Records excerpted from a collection
-=-=-=-=-

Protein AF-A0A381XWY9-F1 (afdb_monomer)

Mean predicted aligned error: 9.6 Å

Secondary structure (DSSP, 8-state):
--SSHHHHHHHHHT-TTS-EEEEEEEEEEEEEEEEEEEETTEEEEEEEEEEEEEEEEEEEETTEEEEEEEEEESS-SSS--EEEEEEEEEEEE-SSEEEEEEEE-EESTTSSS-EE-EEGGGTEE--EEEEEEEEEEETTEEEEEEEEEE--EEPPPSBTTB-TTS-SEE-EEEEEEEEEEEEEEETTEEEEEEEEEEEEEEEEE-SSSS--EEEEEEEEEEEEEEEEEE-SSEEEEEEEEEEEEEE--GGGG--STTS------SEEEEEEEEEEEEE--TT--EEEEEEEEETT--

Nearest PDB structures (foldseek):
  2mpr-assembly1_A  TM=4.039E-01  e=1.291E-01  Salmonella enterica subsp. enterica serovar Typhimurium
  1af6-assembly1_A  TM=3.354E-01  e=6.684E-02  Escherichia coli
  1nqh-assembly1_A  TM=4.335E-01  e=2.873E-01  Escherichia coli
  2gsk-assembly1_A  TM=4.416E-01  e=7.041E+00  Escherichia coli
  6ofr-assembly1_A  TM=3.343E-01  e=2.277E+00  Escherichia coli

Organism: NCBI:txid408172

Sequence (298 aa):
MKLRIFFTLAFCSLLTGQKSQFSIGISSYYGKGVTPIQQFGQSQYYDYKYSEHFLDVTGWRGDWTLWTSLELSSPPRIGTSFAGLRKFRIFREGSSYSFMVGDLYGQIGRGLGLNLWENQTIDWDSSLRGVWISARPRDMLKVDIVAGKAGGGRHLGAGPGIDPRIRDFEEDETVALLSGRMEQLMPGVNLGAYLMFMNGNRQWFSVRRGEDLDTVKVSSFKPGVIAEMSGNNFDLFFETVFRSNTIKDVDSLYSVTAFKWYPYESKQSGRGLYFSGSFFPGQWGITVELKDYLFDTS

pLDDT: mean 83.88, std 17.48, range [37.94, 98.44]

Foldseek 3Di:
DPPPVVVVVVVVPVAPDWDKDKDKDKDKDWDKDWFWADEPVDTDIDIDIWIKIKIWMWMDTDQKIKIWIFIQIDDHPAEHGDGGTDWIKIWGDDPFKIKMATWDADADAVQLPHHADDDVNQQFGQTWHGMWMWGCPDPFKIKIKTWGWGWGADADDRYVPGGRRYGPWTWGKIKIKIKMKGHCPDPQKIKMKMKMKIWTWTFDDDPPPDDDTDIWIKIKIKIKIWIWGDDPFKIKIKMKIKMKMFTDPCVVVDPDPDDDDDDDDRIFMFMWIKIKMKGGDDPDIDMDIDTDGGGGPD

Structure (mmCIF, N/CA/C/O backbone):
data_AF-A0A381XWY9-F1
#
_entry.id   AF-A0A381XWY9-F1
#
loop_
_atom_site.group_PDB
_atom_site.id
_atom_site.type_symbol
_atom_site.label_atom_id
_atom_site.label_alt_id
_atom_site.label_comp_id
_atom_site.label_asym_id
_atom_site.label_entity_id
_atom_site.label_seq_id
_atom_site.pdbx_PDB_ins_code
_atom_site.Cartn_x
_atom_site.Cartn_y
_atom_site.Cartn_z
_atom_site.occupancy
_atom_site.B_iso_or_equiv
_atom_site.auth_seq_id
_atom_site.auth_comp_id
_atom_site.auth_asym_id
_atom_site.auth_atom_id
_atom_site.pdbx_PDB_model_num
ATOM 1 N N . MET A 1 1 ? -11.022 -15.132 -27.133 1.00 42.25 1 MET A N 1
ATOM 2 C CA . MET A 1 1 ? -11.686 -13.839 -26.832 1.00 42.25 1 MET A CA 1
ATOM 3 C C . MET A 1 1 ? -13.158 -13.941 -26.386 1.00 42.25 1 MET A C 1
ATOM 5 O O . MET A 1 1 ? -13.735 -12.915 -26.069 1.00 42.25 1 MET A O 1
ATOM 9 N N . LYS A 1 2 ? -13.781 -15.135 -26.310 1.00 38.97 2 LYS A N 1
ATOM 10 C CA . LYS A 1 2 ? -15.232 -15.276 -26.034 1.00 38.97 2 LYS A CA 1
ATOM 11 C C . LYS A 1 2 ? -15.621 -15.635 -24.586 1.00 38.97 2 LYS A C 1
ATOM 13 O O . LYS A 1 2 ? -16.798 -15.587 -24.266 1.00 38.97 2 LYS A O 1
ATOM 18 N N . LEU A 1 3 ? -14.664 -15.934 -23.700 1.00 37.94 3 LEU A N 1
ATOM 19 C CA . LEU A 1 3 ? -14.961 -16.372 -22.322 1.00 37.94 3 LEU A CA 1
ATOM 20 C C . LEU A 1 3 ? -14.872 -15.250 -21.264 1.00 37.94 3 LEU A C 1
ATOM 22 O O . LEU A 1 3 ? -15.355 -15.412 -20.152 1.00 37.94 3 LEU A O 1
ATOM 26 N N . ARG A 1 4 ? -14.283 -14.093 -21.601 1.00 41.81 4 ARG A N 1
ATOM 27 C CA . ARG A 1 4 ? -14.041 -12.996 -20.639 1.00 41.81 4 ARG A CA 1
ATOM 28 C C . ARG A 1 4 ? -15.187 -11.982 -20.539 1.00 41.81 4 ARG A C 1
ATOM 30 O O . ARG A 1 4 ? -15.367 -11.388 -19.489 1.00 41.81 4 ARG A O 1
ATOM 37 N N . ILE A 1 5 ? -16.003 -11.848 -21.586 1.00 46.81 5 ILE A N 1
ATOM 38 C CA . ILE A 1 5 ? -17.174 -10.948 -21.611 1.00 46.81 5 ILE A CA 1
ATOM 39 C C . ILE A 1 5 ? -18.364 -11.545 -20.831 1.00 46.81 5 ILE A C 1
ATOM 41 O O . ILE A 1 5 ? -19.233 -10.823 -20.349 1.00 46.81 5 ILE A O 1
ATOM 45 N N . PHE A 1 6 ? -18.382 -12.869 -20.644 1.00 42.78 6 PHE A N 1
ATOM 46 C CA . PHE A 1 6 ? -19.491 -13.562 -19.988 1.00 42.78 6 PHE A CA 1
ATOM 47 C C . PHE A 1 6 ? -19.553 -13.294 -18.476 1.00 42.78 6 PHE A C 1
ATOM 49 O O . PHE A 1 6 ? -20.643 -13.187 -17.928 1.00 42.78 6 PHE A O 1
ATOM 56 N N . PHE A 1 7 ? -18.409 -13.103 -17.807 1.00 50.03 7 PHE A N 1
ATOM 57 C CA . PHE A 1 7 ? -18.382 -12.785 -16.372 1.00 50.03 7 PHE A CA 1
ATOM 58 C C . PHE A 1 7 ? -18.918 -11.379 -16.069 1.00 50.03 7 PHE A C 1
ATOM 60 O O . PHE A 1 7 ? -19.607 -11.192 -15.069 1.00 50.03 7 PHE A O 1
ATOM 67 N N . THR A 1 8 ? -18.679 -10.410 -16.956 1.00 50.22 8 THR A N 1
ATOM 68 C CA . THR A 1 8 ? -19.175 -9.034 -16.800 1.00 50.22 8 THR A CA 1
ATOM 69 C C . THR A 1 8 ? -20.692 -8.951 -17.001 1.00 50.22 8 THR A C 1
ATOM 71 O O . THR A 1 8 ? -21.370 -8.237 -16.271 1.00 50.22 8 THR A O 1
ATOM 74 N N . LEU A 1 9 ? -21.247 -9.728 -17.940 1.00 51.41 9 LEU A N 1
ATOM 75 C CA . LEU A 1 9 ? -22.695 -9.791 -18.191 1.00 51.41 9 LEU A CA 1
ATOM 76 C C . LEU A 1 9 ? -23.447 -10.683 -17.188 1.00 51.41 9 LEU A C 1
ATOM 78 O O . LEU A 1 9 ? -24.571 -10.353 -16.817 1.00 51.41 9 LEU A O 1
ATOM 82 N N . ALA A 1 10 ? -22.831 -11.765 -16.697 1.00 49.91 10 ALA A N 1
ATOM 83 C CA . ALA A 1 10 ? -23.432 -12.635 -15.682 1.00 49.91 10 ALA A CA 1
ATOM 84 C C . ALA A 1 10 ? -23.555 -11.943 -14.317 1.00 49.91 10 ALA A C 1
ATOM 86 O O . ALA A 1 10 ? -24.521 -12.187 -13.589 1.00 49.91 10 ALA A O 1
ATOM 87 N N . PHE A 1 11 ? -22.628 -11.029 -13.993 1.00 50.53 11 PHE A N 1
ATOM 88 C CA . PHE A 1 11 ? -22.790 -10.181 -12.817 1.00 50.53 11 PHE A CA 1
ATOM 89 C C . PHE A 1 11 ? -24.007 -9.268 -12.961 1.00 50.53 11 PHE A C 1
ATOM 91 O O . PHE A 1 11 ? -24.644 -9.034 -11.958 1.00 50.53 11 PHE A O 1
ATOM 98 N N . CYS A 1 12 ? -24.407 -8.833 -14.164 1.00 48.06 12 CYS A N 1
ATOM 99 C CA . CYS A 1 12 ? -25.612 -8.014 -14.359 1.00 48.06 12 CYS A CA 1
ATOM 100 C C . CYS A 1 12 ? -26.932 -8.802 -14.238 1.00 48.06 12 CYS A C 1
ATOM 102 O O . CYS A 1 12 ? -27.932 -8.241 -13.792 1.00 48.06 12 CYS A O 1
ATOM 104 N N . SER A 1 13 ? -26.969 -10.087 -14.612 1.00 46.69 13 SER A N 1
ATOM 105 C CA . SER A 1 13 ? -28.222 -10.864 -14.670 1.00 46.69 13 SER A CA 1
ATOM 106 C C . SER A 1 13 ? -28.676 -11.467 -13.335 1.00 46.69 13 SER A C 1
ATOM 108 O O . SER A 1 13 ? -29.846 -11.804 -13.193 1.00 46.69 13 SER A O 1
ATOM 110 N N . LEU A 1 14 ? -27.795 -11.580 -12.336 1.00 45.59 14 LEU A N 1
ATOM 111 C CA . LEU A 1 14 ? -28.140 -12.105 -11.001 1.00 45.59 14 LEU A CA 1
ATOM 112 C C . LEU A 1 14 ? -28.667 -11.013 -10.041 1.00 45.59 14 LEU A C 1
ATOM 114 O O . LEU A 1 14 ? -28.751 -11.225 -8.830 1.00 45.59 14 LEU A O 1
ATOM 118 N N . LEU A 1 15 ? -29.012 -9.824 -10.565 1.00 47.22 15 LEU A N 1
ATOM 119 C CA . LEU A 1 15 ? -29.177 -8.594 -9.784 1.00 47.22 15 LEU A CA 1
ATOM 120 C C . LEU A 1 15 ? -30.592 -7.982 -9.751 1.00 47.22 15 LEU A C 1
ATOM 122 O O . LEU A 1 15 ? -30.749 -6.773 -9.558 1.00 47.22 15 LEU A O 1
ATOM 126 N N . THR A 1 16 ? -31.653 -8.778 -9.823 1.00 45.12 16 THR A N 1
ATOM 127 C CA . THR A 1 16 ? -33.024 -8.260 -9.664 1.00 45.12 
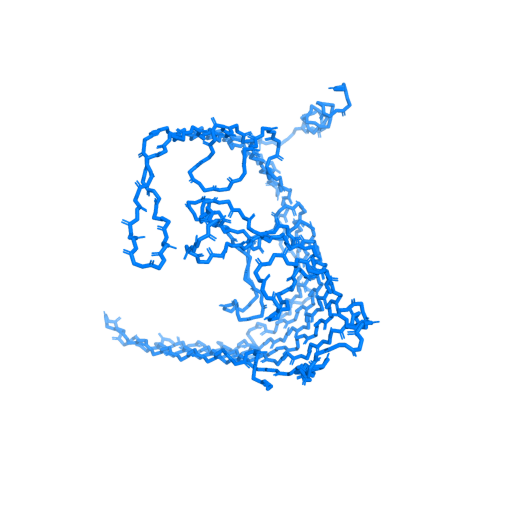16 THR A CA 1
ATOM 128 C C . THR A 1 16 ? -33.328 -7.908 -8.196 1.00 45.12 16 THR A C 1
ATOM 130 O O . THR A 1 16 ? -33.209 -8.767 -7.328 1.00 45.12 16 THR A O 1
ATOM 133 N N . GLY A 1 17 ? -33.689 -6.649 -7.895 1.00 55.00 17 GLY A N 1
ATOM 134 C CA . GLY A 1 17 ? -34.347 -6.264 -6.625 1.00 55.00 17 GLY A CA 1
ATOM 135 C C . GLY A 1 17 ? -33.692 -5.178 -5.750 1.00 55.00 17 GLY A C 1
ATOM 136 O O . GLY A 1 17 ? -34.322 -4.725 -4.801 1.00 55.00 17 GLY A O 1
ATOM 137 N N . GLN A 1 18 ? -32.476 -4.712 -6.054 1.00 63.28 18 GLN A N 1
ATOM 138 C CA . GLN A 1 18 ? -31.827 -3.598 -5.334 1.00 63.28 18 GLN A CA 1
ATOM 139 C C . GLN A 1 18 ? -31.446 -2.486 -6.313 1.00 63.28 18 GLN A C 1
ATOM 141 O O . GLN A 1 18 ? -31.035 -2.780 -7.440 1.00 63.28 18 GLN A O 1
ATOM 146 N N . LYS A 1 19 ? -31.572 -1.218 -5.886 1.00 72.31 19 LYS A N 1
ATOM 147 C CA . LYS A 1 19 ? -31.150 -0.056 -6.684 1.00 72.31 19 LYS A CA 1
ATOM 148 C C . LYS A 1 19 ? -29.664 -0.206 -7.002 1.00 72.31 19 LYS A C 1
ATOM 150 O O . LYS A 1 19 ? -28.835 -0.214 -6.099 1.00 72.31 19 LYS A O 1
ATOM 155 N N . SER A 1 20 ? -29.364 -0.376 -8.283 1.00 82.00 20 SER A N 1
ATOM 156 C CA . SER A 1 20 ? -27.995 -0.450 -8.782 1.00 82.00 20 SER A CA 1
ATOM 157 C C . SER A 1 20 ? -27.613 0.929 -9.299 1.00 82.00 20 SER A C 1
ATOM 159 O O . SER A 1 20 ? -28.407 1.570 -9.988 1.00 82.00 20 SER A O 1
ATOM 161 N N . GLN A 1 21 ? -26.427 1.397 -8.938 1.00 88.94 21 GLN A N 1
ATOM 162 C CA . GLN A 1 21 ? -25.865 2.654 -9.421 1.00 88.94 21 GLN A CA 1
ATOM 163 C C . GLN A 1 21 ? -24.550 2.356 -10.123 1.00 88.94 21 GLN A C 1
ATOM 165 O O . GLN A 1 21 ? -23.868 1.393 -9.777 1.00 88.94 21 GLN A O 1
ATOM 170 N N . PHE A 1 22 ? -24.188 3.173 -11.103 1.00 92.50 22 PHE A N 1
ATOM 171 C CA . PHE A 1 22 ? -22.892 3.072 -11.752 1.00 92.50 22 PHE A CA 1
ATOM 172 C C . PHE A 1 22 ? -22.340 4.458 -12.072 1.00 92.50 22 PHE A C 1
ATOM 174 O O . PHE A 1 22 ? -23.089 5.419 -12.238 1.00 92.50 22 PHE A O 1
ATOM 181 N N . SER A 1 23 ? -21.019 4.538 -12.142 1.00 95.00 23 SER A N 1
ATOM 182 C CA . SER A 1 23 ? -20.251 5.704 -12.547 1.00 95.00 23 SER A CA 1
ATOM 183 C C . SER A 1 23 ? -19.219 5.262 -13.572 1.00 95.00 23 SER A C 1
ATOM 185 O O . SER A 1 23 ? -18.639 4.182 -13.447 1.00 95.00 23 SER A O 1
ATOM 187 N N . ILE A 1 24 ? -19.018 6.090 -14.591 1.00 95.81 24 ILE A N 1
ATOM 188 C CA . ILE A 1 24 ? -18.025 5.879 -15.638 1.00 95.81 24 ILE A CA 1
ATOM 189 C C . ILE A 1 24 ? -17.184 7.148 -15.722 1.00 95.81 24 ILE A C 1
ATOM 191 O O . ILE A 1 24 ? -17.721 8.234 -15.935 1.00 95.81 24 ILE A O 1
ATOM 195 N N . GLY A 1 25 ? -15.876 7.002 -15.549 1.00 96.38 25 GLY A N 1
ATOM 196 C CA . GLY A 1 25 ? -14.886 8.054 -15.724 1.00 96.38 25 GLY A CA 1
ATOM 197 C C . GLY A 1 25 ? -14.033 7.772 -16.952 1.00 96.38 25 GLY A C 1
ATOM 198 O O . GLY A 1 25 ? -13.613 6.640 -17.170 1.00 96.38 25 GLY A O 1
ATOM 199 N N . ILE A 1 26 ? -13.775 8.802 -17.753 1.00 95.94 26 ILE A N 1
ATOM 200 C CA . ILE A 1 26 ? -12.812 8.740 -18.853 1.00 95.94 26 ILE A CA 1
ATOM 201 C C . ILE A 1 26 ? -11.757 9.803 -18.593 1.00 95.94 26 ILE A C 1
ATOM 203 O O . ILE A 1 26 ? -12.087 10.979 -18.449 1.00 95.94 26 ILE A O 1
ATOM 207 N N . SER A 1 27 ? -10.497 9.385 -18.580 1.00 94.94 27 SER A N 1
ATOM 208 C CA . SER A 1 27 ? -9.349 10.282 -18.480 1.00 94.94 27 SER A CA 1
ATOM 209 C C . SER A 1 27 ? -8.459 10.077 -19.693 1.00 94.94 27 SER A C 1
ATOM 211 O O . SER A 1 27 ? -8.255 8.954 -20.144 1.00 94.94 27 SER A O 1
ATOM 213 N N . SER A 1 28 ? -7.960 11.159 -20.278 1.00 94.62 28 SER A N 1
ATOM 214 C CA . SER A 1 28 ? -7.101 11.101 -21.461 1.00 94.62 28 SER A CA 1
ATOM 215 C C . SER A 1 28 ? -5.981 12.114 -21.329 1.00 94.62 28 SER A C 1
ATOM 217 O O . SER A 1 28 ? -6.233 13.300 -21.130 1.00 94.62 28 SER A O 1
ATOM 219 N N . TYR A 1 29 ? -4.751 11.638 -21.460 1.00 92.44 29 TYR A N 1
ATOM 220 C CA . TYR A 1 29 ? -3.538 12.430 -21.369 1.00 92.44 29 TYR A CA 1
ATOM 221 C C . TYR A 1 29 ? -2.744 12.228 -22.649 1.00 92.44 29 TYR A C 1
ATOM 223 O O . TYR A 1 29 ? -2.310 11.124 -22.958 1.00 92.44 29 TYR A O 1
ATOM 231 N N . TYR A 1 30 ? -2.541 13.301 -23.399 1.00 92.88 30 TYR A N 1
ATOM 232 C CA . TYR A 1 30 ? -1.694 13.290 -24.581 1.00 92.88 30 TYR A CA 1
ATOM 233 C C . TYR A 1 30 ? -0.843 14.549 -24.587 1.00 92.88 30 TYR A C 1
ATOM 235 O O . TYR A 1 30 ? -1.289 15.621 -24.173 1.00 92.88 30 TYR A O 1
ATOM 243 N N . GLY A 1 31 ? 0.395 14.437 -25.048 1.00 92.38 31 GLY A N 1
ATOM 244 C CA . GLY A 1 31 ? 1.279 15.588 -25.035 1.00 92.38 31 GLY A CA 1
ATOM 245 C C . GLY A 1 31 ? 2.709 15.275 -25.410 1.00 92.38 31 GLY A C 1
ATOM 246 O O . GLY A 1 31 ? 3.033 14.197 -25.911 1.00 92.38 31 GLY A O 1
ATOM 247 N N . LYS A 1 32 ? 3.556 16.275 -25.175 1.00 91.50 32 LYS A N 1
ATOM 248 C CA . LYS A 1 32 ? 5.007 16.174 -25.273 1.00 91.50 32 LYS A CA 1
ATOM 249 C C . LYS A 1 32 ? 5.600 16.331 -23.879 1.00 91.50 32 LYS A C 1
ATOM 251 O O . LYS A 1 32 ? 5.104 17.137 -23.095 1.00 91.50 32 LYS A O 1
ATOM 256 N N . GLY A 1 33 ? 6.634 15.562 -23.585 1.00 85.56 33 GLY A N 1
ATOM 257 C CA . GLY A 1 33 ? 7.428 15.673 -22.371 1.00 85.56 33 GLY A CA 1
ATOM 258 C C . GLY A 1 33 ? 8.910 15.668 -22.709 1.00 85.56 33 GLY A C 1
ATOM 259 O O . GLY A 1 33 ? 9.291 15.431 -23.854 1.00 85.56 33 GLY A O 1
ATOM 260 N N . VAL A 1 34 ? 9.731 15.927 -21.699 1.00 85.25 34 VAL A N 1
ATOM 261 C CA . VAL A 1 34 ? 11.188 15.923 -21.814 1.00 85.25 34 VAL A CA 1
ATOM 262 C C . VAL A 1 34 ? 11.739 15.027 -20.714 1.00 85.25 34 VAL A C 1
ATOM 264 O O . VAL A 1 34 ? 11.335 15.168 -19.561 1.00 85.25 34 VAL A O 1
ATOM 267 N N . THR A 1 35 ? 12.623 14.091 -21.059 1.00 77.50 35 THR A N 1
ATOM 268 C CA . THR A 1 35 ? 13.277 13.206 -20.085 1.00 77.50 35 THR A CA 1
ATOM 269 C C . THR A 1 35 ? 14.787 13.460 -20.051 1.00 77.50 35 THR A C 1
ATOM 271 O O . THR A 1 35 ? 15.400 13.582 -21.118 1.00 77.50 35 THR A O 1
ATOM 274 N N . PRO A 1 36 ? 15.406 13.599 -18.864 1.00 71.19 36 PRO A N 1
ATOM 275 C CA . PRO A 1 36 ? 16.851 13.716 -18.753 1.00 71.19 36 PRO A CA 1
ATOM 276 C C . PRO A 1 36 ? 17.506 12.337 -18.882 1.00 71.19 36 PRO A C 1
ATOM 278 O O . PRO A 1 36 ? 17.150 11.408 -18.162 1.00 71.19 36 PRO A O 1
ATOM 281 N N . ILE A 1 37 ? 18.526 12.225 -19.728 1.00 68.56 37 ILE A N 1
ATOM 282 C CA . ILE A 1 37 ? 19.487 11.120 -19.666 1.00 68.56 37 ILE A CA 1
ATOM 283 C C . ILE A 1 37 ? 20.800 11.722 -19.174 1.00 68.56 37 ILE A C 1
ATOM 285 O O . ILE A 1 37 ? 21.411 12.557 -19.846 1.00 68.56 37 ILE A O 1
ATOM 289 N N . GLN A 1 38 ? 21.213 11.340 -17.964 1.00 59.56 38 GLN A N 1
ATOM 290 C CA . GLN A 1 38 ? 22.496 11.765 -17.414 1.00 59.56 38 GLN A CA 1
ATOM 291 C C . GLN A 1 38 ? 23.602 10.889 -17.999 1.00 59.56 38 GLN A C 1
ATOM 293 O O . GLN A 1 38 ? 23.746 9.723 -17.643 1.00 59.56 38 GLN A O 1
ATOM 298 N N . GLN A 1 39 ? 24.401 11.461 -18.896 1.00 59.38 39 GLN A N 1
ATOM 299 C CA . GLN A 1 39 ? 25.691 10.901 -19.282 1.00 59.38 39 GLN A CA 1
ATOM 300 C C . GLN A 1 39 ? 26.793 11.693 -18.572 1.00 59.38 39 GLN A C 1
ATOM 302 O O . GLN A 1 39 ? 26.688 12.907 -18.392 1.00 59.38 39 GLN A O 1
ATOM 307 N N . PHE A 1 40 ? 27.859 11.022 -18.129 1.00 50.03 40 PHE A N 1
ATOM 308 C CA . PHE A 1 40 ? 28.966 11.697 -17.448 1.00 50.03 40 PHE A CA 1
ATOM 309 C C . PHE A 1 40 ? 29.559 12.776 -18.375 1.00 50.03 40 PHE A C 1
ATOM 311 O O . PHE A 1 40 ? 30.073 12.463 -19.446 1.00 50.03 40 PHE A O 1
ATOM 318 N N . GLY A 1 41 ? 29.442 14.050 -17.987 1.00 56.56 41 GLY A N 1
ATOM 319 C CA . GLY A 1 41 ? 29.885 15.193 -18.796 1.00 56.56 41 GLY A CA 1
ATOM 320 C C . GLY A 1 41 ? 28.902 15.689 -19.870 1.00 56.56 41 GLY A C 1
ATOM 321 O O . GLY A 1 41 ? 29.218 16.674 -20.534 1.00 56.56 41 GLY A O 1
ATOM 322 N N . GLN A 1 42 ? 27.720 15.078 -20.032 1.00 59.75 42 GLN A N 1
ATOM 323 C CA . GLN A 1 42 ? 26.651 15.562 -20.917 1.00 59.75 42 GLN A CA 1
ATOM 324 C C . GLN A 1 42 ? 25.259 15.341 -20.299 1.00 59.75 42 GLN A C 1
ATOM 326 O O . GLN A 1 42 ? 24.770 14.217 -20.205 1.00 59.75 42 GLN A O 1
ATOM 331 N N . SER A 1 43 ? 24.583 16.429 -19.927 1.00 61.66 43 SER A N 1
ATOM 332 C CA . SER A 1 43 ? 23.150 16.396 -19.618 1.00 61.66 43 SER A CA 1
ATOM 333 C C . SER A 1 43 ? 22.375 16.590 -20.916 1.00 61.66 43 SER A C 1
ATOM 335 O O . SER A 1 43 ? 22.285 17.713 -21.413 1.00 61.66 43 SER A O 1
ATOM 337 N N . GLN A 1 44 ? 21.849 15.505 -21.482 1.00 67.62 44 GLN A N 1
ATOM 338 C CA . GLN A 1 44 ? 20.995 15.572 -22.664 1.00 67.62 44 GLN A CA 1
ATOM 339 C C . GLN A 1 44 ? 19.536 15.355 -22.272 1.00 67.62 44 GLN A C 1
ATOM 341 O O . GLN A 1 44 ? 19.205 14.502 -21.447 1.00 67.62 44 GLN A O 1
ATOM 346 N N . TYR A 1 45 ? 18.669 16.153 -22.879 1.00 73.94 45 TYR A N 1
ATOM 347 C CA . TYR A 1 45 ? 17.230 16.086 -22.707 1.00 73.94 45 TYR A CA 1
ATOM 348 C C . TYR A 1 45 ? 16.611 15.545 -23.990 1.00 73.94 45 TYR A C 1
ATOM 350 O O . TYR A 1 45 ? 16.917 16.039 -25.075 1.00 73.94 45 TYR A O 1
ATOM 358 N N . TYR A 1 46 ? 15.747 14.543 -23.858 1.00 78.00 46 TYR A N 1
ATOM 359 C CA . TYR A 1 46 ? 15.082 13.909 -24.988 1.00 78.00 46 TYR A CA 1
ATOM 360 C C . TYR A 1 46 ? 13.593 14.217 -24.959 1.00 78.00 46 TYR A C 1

-=-=-=-=-

WHAT IS REQUIRED | Could you reproduce exactly the lines of the entries above, from the one with "Structure (mmCIF, N/CA/C/O" through the one with "ATOM 10 C CA", and nothing else?

SOLUTION FOR THIS TASK |
Structure (mmCIF, N/CA/C/O backbone):
data_AF-A0A381XWY9-F1
#
_entry.id   AF-A0A381XWY9-F1
#
loop_
_atom_site.group_PDB
_atom_site.id
_atom_site.type_symbol
_atom_site.label_atom_id
_atom_site.label_alt_id
_atom_site.label_comp_id
_atom_site.label_asym_id
_atom_site.label_entity_id
_atom_site.label_seq_id
_atom_site.pdbx_PDB_ins_code
_atom_site.Cartn_x
_atom_site.Cartn_y
_atom_site.Cartn_z
_atom_site.occupancy
_atom_site.B_iso_or_equiv
_atom_site.auth_seq_id
_atom_site.auth_comp_id
_atom_site.auth_asym_id
_atom_site.auth_atom_id
_atom_site.pdbx_PDB_model_num
ATOM 1 N N . MET A 1 1 ? -11.022 -15.132 -27.133 1.00 42.25 1 MET A N 1
ATOM 2 C CA . MET A 1 1 ? -11.686 -13.839 -26.832 1.00 42.25 1 MET A CA 1
ATOM 3 C C . MET A 1 1 ? -13.158 -13.941 -26.386 1.00 42.25 1 MET A C 1
ATOM 5 O O . MET A 1 1 ? -13.735 -12.915 -26.069 1.00 42.25 1 MET A O 1
ATOM 9 N N . LYS A 1 2 ? -13.781 -15.135 -26.310 1.00 38.97 2 LYS A N 1
ATOM 10 C CA . LYS A 1 2 ? -15.232 -15.276 -26.034 1.00 38.97 2 LYS A CA 1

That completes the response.